→ INSTRUCTIONS TO FOLLOW
Only these lines of the data below are wanted: the one with "ATOM 163 O O", the one with "ATOM 172 C CA", and any lines between them, each repeated exactly.

→ EXCERPTED RECORDS
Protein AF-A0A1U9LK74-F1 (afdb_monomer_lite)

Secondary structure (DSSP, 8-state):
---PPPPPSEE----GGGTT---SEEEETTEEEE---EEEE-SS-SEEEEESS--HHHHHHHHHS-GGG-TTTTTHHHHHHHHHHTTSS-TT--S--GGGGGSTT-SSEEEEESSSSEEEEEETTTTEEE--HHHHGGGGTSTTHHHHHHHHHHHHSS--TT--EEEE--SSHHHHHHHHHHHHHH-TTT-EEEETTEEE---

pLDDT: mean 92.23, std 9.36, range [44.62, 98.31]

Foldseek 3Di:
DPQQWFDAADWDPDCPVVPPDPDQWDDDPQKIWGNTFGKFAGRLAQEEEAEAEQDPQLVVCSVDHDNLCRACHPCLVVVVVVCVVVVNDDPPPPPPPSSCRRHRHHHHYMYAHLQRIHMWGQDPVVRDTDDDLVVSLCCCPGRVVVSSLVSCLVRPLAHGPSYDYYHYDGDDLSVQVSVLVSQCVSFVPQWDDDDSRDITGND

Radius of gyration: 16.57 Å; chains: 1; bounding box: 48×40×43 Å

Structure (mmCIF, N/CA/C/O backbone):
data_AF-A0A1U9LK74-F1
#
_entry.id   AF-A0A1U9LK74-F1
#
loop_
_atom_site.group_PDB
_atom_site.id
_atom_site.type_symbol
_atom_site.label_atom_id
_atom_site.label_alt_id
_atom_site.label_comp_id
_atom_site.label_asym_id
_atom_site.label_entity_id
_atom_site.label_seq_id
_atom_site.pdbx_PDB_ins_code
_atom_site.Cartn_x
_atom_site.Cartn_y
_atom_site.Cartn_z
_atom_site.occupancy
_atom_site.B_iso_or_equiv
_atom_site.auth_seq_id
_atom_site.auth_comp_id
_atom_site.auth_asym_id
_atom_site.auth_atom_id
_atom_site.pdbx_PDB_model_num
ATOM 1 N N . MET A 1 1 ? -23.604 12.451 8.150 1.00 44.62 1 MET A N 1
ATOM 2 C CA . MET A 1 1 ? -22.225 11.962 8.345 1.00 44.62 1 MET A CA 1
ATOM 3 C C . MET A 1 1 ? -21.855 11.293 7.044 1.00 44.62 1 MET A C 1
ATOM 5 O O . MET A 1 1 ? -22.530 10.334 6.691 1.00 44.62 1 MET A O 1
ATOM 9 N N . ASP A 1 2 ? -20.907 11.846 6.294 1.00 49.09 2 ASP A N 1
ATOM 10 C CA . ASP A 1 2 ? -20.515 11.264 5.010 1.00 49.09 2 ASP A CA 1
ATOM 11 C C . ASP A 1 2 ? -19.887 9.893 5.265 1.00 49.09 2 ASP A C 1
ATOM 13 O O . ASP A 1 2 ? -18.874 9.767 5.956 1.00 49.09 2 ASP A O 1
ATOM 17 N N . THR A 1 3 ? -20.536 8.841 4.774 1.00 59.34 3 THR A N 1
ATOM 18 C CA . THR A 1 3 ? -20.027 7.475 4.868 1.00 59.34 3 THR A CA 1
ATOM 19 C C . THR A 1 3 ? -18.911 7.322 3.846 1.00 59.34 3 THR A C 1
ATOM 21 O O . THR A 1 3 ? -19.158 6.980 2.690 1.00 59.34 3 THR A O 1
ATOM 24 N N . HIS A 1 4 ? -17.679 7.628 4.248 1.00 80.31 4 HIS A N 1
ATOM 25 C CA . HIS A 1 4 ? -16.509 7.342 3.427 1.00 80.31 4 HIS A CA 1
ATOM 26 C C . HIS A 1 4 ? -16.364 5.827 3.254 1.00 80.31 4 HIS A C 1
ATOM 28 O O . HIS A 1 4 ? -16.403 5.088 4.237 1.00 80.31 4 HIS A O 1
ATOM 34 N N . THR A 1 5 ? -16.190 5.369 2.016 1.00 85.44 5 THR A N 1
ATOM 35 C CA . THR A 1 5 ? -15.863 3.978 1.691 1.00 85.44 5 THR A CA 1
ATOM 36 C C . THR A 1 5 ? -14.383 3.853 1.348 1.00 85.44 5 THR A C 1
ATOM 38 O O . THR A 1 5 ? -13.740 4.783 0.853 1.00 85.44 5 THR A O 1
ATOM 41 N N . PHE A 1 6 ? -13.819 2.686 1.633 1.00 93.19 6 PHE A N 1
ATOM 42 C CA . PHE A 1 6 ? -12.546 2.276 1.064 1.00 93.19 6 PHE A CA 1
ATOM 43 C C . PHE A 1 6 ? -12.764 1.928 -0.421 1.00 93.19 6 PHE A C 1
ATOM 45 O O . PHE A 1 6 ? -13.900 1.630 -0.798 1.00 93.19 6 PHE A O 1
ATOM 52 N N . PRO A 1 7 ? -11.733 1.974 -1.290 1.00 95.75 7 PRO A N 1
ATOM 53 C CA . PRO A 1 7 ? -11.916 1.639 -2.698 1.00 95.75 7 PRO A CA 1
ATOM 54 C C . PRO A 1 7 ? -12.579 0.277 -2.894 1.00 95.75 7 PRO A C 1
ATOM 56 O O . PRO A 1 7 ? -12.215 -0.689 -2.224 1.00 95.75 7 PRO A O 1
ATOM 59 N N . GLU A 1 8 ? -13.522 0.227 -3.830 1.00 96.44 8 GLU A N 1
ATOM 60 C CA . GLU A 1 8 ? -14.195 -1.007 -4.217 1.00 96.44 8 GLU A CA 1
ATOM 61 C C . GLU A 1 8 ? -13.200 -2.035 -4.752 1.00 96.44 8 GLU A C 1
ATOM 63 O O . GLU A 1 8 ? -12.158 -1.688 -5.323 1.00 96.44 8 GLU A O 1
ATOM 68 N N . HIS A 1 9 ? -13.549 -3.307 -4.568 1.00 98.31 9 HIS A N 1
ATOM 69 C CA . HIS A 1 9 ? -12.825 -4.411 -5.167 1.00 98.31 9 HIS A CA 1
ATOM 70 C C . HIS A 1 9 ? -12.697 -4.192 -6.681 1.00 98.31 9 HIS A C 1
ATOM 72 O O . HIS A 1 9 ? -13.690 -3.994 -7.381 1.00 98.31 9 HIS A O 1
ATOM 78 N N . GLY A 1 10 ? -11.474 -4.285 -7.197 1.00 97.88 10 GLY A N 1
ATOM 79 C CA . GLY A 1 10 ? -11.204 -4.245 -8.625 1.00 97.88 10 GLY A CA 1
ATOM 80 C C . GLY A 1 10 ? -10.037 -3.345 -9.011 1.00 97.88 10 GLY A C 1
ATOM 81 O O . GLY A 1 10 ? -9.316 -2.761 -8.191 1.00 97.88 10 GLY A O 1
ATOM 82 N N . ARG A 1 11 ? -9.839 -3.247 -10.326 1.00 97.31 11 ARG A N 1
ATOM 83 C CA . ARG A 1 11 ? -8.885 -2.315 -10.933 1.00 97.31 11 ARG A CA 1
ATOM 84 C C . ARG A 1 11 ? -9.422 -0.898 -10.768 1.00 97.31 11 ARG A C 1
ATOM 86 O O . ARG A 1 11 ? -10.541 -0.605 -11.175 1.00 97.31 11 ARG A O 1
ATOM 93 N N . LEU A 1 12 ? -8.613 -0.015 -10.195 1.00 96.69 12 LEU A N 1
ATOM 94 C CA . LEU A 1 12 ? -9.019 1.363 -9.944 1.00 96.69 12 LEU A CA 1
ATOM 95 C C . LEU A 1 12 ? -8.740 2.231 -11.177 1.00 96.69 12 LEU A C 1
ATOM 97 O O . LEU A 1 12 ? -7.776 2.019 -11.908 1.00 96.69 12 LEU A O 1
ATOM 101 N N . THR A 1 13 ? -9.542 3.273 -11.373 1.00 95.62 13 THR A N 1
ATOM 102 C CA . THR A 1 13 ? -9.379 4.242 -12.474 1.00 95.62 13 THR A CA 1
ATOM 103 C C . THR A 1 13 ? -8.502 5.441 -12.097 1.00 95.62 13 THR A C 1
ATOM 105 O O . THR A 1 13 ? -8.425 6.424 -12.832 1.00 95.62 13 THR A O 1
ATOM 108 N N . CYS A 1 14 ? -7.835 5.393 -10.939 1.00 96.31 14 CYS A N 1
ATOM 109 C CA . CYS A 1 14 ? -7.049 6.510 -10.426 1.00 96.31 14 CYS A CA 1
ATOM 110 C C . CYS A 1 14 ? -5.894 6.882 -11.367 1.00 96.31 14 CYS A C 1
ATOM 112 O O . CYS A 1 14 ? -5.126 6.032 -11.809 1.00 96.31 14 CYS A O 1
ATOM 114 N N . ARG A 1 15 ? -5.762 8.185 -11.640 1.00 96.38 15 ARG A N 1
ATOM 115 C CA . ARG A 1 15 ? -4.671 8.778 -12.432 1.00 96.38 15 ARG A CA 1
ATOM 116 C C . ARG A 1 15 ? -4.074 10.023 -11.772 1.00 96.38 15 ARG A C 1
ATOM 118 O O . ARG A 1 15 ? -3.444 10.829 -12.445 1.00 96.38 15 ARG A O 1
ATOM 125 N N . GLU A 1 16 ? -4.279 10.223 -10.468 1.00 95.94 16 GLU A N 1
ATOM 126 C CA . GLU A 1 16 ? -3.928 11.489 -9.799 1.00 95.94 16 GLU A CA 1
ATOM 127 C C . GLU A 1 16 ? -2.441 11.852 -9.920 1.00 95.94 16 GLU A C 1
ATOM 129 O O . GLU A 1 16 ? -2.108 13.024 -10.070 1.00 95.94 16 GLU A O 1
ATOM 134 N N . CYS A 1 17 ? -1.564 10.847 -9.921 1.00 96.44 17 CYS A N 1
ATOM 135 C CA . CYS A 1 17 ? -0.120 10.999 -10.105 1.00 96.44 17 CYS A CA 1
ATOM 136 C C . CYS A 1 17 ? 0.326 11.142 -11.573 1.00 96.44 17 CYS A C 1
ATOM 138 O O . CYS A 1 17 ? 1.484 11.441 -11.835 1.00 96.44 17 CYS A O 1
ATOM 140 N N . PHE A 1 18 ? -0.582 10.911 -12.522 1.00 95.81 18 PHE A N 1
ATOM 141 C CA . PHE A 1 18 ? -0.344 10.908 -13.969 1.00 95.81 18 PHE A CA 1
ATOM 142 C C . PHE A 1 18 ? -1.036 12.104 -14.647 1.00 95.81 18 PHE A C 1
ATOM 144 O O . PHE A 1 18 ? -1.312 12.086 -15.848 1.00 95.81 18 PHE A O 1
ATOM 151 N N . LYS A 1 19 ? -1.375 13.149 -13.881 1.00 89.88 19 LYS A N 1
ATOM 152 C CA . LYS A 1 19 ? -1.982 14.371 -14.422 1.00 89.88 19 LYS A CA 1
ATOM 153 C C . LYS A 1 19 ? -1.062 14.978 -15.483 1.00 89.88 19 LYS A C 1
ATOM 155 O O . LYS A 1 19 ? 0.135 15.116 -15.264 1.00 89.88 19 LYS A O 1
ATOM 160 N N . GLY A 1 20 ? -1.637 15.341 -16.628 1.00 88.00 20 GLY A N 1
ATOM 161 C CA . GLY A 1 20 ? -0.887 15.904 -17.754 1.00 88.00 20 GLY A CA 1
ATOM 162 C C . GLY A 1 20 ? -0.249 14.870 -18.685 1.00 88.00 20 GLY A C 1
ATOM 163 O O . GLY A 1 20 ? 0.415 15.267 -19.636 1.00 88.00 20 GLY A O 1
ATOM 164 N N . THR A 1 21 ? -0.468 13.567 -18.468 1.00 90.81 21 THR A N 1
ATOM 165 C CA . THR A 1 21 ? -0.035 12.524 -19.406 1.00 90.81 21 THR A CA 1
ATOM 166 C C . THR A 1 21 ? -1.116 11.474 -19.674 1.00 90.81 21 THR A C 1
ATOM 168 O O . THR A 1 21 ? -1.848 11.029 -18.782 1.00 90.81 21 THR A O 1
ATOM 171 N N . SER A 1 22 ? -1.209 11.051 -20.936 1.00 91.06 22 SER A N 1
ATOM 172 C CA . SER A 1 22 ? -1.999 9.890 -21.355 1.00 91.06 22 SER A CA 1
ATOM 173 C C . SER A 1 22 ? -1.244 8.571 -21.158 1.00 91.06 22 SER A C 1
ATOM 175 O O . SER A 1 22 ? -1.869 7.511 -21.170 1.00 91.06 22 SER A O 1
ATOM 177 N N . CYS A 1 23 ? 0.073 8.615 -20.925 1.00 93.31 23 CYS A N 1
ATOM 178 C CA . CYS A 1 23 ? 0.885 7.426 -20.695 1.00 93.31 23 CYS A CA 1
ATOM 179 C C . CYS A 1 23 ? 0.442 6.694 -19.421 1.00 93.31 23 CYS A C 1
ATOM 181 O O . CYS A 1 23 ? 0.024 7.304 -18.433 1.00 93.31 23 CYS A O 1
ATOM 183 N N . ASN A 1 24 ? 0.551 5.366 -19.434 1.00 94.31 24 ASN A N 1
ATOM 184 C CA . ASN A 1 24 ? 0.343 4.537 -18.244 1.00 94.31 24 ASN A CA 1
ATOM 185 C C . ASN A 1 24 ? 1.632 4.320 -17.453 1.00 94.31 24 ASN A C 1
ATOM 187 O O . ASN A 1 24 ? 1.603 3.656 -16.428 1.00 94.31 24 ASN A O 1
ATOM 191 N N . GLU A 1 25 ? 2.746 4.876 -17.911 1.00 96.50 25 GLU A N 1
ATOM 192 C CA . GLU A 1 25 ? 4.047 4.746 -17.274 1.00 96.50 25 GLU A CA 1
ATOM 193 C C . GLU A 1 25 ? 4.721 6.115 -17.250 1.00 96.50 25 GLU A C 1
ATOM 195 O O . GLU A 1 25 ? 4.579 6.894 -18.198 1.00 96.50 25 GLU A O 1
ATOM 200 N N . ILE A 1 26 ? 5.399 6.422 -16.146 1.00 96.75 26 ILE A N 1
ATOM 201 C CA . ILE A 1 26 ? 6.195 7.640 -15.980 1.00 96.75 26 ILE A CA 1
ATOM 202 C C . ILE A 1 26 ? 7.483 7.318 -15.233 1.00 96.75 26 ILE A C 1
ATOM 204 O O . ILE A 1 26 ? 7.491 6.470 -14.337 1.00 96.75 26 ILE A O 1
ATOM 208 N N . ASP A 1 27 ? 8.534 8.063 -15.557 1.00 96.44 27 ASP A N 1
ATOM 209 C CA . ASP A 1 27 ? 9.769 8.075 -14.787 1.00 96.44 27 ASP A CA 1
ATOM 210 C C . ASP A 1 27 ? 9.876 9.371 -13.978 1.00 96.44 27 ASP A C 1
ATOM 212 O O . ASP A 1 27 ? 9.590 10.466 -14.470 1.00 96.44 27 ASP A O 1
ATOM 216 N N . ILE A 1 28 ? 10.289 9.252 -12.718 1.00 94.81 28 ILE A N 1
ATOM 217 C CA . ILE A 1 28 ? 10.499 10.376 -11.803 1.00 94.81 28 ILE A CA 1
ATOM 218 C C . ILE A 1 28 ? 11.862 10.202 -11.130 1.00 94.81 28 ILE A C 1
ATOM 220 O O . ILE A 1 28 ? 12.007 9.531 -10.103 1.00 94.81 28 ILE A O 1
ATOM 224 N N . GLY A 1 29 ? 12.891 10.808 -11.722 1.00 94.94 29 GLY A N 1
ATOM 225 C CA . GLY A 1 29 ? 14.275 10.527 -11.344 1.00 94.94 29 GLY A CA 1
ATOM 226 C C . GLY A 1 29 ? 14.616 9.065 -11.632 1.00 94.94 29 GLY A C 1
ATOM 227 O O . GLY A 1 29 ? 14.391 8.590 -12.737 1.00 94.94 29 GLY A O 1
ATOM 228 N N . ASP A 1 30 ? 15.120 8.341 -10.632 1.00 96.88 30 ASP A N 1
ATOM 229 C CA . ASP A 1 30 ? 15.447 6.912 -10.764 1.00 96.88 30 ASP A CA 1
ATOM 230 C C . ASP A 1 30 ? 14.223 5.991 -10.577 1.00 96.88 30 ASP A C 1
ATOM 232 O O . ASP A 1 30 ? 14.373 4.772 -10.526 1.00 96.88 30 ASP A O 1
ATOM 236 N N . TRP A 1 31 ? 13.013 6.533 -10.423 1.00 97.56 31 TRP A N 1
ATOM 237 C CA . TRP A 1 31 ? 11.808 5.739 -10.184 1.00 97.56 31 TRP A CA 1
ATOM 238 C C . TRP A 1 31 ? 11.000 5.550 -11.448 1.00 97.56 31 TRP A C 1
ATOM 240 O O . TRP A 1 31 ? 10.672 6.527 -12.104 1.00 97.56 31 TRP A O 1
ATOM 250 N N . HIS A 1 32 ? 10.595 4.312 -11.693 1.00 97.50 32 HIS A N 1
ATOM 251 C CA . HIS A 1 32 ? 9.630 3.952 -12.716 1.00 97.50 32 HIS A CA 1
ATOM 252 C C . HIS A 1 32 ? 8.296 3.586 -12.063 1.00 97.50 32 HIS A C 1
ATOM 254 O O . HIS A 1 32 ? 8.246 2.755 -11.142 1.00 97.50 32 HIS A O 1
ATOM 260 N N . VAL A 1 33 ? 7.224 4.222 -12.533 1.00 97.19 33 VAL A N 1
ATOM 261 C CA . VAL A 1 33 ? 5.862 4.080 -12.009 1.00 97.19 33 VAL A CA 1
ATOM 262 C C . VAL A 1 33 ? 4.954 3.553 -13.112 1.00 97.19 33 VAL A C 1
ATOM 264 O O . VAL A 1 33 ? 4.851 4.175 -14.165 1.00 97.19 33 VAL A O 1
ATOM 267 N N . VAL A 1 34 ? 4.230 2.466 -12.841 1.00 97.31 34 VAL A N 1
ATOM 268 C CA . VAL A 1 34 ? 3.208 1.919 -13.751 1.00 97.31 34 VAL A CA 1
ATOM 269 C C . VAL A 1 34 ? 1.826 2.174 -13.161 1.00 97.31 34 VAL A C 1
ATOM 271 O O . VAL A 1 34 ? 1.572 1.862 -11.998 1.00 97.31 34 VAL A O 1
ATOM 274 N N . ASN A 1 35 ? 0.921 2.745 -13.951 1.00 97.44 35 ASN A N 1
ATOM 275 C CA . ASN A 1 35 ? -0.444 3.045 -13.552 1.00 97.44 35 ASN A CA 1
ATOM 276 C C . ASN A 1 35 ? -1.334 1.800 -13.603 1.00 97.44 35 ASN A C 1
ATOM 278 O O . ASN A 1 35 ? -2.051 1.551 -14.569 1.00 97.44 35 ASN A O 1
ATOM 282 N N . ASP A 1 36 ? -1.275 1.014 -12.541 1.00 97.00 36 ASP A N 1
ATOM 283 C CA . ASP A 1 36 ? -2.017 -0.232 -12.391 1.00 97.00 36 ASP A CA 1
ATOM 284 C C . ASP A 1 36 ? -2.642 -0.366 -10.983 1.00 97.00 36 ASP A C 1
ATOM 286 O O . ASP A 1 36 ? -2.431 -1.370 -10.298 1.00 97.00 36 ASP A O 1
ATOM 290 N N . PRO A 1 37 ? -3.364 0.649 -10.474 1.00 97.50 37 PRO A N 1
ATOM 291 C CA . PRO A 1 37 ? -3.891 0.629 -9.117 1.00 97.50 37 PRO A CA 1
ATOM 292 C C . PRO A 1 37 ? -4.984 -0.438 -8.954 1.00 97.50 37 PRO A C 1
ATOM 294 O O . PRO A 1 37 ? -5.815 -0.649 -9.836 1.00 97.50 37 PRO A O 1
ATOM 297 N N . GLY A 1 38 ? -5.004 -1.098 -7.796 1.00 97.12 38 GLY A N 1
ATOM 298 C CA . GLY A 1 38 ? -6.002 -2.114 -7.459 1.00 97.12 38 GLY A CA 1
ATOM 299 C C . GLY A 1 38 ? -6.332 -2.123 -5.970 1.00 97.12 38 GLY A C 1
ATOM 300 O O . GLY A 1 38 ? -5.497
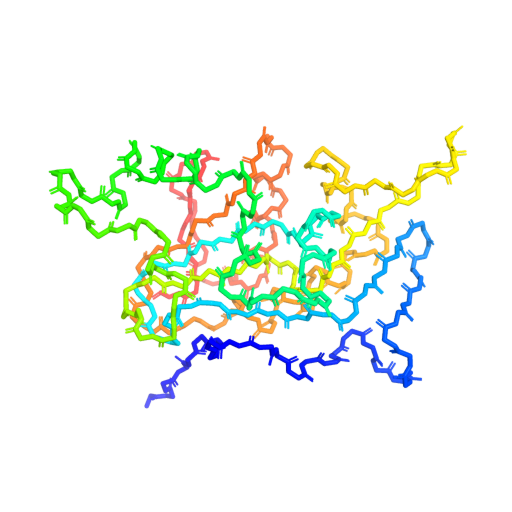 -1.731 -5.143 1.00 97.12 38 GLY A O 1
ATOM 301 N N . ALA A 1 39 ? -7.545 -2.563 -5.652 1.00 98.06 39 ALA A N 1
ATOM 302 C CA . ALA A 1 39 ? -8.004 -2.876 -4.304 1.00 98.06 39 ALA A CA 1
ATOM 303 C C . ALA A 1 39 ? -8.741 -4.220 -4.315 1.00 98.06 39 ALA A C 1
ATOM 305 O O . ALA A 1 39 ? -9.345 -4.585 -5.319 1.00 98.06 39 ALA A O 1
ATOM 306 N N . TRP A 1 40 ? -8.661 -4.958 -3.213 1.00 98.25 40 TRP A N 1
ATOM 307 C CA . TRP A 1 40 ? -9.272 -6.280 -3.066 1.00 98.25 40 TRP A CA 1
ATOM 308 C C . TRP A 1 40 ? -10.050 -6.344 -1.756 1.00 98.25 40 TRP A C 1
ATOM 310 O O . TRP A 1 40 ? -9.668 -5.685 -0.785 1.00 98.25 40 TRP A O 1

→ SOLUTION
ATOM 163 O O . GLY A 1 20 ? 0.415 15.267 -19.636 1.00 88.00 20 GLY A O 1
ATOM 164 N N . THR A 1 21 ? -0.468 13.567 -18.468 1.00 90.81 21 THR A N 1
ATOM 165 C CA . THR A 1 21 ? -0.035 12.524 -19.406 1.00 90.81 21 THR A CA 1
ATOM 166 C C . THR A 1 21 ? -1.116 11.474 -19.674 1.00 90.81 21 THR A C 1
ATOM 168 O O . THR A 1 21 ? -1.848 11.029 -18.782 1.00 90.81 21 THR A O 1
ATOM 171 N N . SER A 1 22 ? -1.209 11.051 -20.936 1.00 91.06 22 SER A N 1
ATOM 172 C CA . SER A 1 22 ? -1.999 9.890 -21.355 1.00 91.06 22 SER A CA 1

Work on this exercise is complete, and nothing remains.